### WHAT YOU HAVE TO DO
In the listing below, start your output at the line with "ATOM 54 C C" and end it after the line with "ATOM 62 C C", copying every line exactly.

### EXTRACTED RECORDS
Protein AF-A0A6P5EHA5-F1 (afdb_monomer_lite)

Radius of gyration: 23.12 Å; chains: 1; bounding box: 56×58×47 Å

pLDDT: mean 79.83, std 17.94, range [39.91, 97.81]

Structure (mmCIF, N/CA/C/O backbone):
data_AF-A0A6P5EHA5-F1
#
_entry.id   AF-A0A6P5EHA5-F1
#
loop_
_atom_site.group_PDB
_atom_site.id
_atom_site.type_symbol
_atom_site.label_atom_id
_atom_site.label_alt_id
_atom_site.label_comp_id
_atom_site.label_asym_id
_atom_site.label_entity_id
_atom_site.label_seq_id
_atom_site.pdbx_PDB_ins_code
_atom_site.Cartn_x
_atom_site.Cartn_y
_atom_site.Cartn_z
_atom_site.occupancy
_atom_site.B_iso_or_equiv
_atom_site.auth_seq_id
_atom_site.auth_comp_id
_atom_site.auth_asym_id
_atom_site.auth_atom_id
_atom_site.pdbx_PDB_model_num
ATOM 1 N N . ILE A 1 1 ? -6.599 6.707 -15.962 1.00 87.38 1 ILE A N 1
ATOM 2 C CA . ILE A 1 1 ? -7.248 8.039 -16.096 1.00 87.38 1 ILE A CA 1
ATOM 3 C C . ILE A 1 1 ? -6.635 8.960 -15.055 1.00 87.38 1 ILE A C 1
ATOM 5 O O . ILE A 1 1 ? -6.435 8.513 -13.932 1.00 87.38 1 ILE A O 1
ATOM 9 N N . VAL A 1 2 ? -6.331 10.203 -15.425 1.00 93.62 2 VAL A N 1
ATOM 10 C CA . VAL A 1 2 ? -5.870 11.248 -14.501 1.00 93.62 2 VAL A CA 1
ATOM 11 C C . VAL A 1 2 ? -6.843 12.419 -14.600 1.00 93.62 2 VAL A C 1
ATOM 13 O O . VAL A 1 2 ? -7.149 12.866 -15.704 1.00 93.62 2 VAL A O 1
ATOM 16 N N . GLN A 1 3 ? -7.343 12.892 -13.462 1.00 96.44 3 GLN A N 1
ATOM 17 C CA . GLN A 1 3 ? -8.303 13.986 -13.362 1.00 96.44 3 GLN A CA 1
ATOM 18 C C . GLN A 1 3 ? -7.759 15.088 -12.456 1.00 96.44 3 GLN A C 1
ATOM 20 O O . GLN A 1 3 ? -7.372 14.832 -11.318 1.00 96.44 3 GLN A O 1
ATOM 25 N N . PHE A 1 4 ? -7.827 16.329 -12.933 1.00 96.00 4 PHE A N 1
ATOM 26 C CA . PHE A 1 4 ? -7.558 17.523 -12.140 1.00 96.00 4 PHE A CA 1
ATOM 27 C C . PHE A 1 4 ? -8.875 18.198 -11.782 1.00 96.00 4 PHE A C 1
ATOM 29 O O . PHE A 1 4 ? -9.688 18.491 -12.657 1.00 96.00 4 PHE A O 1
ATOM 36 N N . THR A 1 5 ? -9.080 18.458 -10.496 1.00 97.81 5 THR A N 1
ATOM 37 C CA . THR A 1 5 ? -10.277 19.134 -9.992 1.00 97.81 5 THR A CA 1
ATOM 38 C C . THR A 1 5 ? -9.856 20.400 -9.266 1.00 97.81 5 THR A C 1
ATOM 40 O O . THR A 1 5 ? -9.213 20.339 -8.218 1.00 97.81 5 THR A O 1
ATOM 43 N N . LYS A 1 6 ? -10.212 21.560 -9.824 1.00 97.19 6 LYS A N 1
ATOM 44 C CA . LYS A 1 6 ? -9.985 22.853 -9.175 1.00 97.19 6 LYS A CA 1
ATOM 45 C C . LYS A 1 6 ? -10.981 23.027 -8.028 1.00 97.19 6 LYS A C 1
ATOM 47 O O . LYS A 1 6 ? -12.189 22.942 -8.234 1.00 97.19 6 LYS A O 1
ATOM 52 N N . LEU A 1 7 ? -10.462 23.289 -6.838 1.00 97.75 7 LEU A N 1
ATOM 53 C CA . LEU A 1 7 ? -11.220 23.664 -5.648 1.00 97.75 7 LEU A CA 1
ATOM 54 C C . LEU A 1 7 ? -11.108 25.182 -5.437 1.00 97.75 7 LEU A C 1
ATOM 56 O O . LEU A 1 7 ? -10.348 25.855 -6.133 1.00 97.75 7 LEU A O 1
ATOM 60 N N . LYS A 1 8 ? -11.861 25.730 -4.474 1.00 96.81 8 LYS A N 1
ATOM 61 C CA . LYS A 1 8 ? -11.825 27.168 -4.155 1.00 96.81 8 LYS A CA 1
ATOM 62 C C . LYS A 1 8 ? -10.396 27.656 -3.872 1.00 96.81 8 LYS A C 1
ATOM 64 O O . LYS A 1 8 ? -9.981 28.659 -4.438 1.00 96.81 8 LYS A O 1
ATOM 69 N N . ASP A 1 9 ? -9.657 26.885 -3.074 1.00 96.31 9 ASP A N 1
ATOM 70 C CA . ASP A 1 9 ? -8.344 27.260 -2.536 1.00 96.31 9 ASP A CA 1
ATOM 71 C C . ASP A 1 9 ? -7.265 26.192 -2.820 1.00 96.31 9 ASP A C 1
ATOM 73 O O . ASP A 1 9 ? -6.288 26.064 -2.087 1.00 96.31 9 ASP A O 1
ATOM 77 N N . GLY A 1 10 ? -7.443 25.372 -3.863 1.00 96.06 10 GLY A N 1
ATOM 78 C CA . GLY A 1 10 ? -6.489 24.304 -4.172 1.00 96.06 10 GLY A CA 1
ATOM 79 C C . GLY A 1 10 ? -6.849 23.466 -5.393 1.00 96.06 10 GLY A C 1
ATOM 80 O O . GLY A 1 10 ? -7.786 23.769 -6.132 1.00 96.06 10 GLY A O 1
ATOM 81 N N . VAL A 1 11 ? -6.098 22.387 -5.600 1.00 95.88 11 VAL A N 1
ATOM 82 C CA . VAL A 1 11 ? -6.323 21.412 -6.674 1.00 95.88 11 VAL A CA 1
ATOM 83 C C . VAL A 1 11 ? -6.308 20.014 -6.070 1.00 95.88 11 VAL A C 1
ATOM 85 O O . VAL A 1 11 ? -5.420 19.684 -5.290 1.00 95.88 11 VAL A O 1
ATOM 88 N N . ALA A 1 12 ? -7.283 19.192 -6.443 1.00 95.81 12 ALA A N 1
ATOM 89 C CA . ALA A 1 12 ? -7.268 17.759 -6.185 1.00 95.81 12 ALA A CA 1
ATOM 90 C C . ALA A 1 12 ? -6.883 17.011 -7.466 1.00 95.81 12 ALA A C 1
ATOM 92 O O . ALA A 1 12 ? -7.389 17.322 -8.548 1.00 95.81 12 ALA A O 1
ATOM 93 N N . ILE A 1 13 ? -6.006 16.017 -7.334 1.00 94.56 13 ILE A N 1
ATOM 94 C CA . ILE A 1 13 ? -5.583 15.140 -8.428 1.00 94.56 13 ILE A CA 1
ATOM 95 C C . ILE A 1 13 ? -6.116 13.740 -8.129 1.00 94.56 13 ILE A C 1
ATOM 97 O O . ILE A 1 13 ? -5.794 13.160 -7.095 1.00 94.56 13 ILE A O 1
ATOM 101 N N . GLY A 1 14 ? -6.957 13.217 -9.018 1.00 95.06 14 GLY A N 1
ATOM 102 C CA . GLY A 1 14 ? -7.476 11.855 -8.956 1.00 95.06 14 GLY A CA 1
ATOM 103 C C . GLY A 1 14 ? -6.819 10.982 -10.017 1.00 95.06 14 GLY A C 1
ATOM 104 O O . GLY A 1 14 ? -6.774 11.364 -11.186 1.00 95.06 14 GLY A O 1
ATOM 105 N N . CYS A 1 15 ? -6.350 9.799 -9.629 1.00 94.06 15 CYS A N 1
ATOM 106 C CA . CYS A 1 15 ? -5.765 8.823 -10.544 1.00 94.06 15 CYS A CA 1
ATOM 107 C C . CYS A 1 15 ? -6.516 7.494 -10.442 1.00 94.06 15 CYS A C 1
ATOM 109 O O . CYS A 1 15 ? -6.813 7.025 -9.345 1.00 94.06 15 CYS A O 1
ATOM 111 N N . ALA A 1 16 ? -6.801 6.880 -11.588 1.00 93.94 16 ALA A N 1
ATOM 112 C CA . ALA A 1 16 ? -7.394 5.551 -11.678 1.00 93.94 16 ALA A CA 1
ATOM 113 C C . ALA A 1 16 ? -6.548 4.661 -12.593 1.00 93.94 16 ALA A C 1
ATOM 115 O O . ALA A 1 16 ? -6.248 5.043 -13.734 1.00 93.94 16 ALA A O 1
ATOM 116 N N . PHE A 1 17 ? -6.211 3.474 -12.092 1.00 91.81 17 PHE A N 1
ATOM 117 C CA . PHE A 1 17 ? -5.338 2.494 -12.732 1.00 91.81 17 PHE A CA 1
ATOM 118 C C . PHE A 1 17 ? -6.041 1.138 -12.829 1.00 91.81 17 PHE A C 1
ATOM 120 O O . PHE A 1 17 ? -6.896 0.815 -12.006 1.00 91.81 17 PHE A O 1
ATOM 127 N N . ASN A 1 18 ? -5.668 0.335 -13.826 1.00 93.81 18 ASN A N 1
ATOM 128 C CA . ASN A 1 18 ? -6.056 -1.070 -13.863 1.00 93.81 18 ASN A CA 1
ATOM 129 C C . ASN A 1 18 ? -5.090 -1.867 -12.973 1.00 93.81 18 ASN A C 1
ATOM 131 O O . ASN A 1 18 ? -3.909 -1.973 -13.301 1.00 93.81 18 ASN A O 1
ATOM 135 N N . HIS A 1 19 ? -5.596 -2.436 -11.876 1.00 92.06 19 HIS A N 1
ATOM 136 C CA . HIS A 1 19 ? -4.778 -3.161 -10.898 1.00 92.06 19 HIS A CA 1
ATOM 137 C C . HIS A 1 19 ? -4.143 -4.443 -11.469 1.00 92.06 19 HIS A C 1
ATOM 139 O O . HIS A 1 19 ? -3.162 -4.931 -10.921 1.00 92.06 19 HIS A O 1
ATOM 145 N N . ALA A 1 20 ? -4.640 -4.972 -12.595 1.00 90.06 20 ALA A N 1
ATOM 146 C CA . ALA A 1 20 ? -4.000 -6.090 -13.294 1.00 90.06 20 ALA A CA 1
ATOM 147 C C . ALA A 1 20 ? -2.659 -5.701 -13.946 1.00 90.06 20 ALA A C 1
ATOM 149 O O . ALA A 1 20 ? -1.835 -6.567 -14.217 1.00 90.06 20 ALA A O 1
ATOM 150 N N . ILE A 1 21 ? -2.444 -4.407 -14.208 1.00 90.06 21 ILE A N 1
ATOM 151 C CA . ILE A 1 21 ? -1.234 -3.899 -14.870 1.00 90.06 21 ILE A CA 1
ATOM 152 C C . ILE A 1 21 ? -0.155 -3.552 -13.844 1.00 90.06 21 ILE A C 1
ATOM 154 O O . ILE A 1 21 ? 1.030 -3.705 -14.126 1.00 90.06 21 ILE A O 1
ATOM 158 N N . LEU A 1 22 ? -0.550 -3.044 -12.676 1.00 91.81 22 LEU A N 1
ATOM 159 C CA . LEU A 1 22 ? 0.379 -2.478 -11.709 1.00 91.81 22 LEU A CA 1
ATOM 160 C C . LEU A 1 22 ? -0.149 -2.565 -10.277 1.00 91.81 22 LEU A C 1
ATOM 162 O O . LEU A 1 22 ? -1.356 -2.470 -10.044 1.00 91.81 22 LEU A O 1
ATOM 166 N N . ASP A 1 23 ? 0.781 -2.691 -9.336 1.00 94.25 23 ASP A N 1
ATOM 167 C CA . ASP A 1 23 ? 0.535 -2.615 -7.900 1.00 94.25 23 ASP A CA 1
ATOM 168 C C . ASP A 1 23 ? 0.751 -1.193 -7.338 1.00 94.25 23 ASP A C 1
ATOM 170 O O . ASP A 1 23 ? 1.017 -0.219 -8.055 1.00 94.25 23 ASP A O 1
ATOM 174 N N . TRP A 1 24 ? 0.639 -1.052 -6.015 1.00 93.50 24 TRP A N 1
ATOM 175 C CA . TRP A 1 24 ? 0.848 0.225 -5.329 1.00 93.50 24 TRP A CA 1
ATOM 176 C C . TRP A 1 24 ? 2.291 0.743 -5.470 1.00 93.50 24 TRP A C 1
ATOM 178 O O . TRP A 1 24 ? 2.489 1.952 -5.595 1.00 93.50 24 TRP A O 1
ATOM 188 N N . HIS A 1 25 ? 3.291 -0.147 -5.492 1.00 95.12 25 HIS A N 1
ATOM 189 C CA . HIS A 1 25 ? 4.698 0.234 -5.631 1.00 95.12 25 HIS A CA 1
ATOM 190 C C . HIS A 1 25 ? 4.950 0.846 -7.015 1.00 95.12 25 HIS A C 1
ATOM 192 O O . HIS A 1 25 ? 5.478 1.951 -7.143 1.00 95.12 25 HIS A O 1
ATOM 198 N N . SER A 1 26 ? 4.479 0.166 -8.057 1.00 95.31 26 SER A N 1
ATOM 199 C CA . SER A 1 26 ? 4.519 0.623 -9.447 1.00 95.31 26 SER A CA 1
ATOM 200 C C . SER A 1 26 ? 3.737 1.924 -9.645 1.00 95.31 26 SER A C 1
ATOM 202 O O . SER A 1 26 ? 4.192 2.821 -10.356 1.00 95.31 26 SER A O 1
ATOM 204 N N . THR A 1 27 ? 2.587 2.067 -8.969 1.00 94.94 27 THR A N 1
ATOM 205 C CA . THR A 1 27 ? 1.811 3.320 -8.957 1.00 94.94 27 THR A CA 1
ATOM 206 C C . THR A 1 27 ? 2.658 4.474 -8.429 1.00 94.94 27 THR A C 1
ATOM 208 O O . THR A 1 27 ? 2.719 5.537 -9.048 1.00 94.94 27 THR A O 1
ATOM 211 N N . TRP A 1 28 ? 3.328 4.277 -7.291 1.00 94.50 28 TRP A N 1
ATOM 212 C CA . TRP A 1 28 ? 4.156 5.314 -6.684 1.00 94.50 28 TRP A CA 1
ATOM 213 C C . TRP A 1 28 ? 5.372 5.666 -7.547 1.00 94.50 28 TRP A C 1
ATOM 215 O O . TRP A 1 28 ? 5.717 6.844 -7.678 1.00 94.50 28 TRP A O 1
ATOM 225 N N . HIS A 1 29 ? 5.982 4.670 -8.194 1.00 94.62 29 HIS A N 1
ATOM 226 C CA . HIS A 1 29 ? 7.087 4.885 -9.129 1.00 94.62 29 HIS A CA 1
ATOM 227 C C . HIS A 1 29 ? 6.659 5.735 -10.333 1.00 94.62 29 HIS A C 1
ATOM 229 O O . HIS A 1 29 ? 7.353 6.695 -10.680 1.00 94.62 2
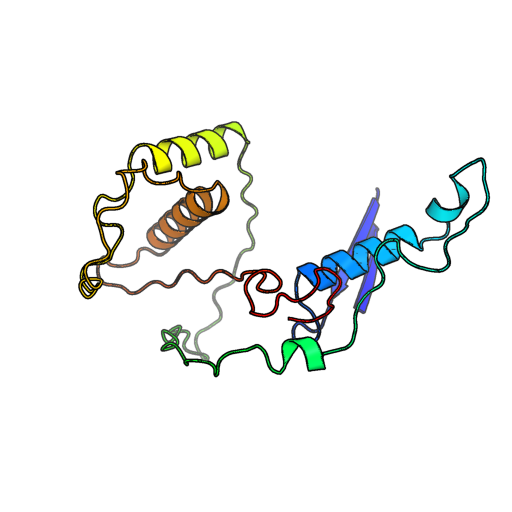9 HIS A O 1
ATOM 235 N N . PHE A 1 30 ? 5.483 5.459 -10.908 1.00 93.38 30 PHE A N 1
ATOM 236 C CA . PHE A 1 30 ? 4.886 6.291 -11.956 1.00 93.38 30 PHE A CA 1
ATOM 237 C C . PHE A 1 30 ? 4.663 7.733 -11.481 1.00 93.38 30 PHE A C 1
ATOM 239 O O . PHE A 1 30 ? 5.096 8.669 -12.150 1.00 93.38 30 PHE A O 1
ATOM 246 N N . MET A 1 31 ? 4.034 7.921 -10.315 1.00 93.06 31 MET A N 1
ATOM 247 C CA . MET A 1 31 ? 3.751 9.260 -9.783 1.00 93.06 31 MET A CA 1
ATOM 248 C C . MET A 1 31 ? 5.035 10.056 -9.513 1.00 93.06 31 MET A C 1
ATOM 250 O O . MET A 1 31 ? 5.103 11.234 -9.856 1.00 93.06 31 MET A O 1
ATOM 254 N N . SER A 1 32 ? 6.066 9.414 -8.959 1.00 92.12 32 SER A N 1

### EXERCISE SOLUTION
ATOM 54 C C . LEU A 1 7 ? -11.108 25.182 -5.437 1.00 97.75 7 LEU A C 1
ATOM 56 O O . LEU A 1 7 ? -10.348 25.855 -6.133 1.00 97.75 7 LEU A O 1
ATOM 60 N N . LYS A 1 8 ? -11.861 25.730 -4.474 1.00 96.81 8 LYS A N 1
ATOM 61 C CA . LYS A 1 8 ? -11.825 27.168 -4.155 1.00 96.81 8 LYS A CA 1
ATOM 62 C C . LYS A 1 8 ? -10.396 27.656 -3.872 1.00 96.81 8 LYS A C 1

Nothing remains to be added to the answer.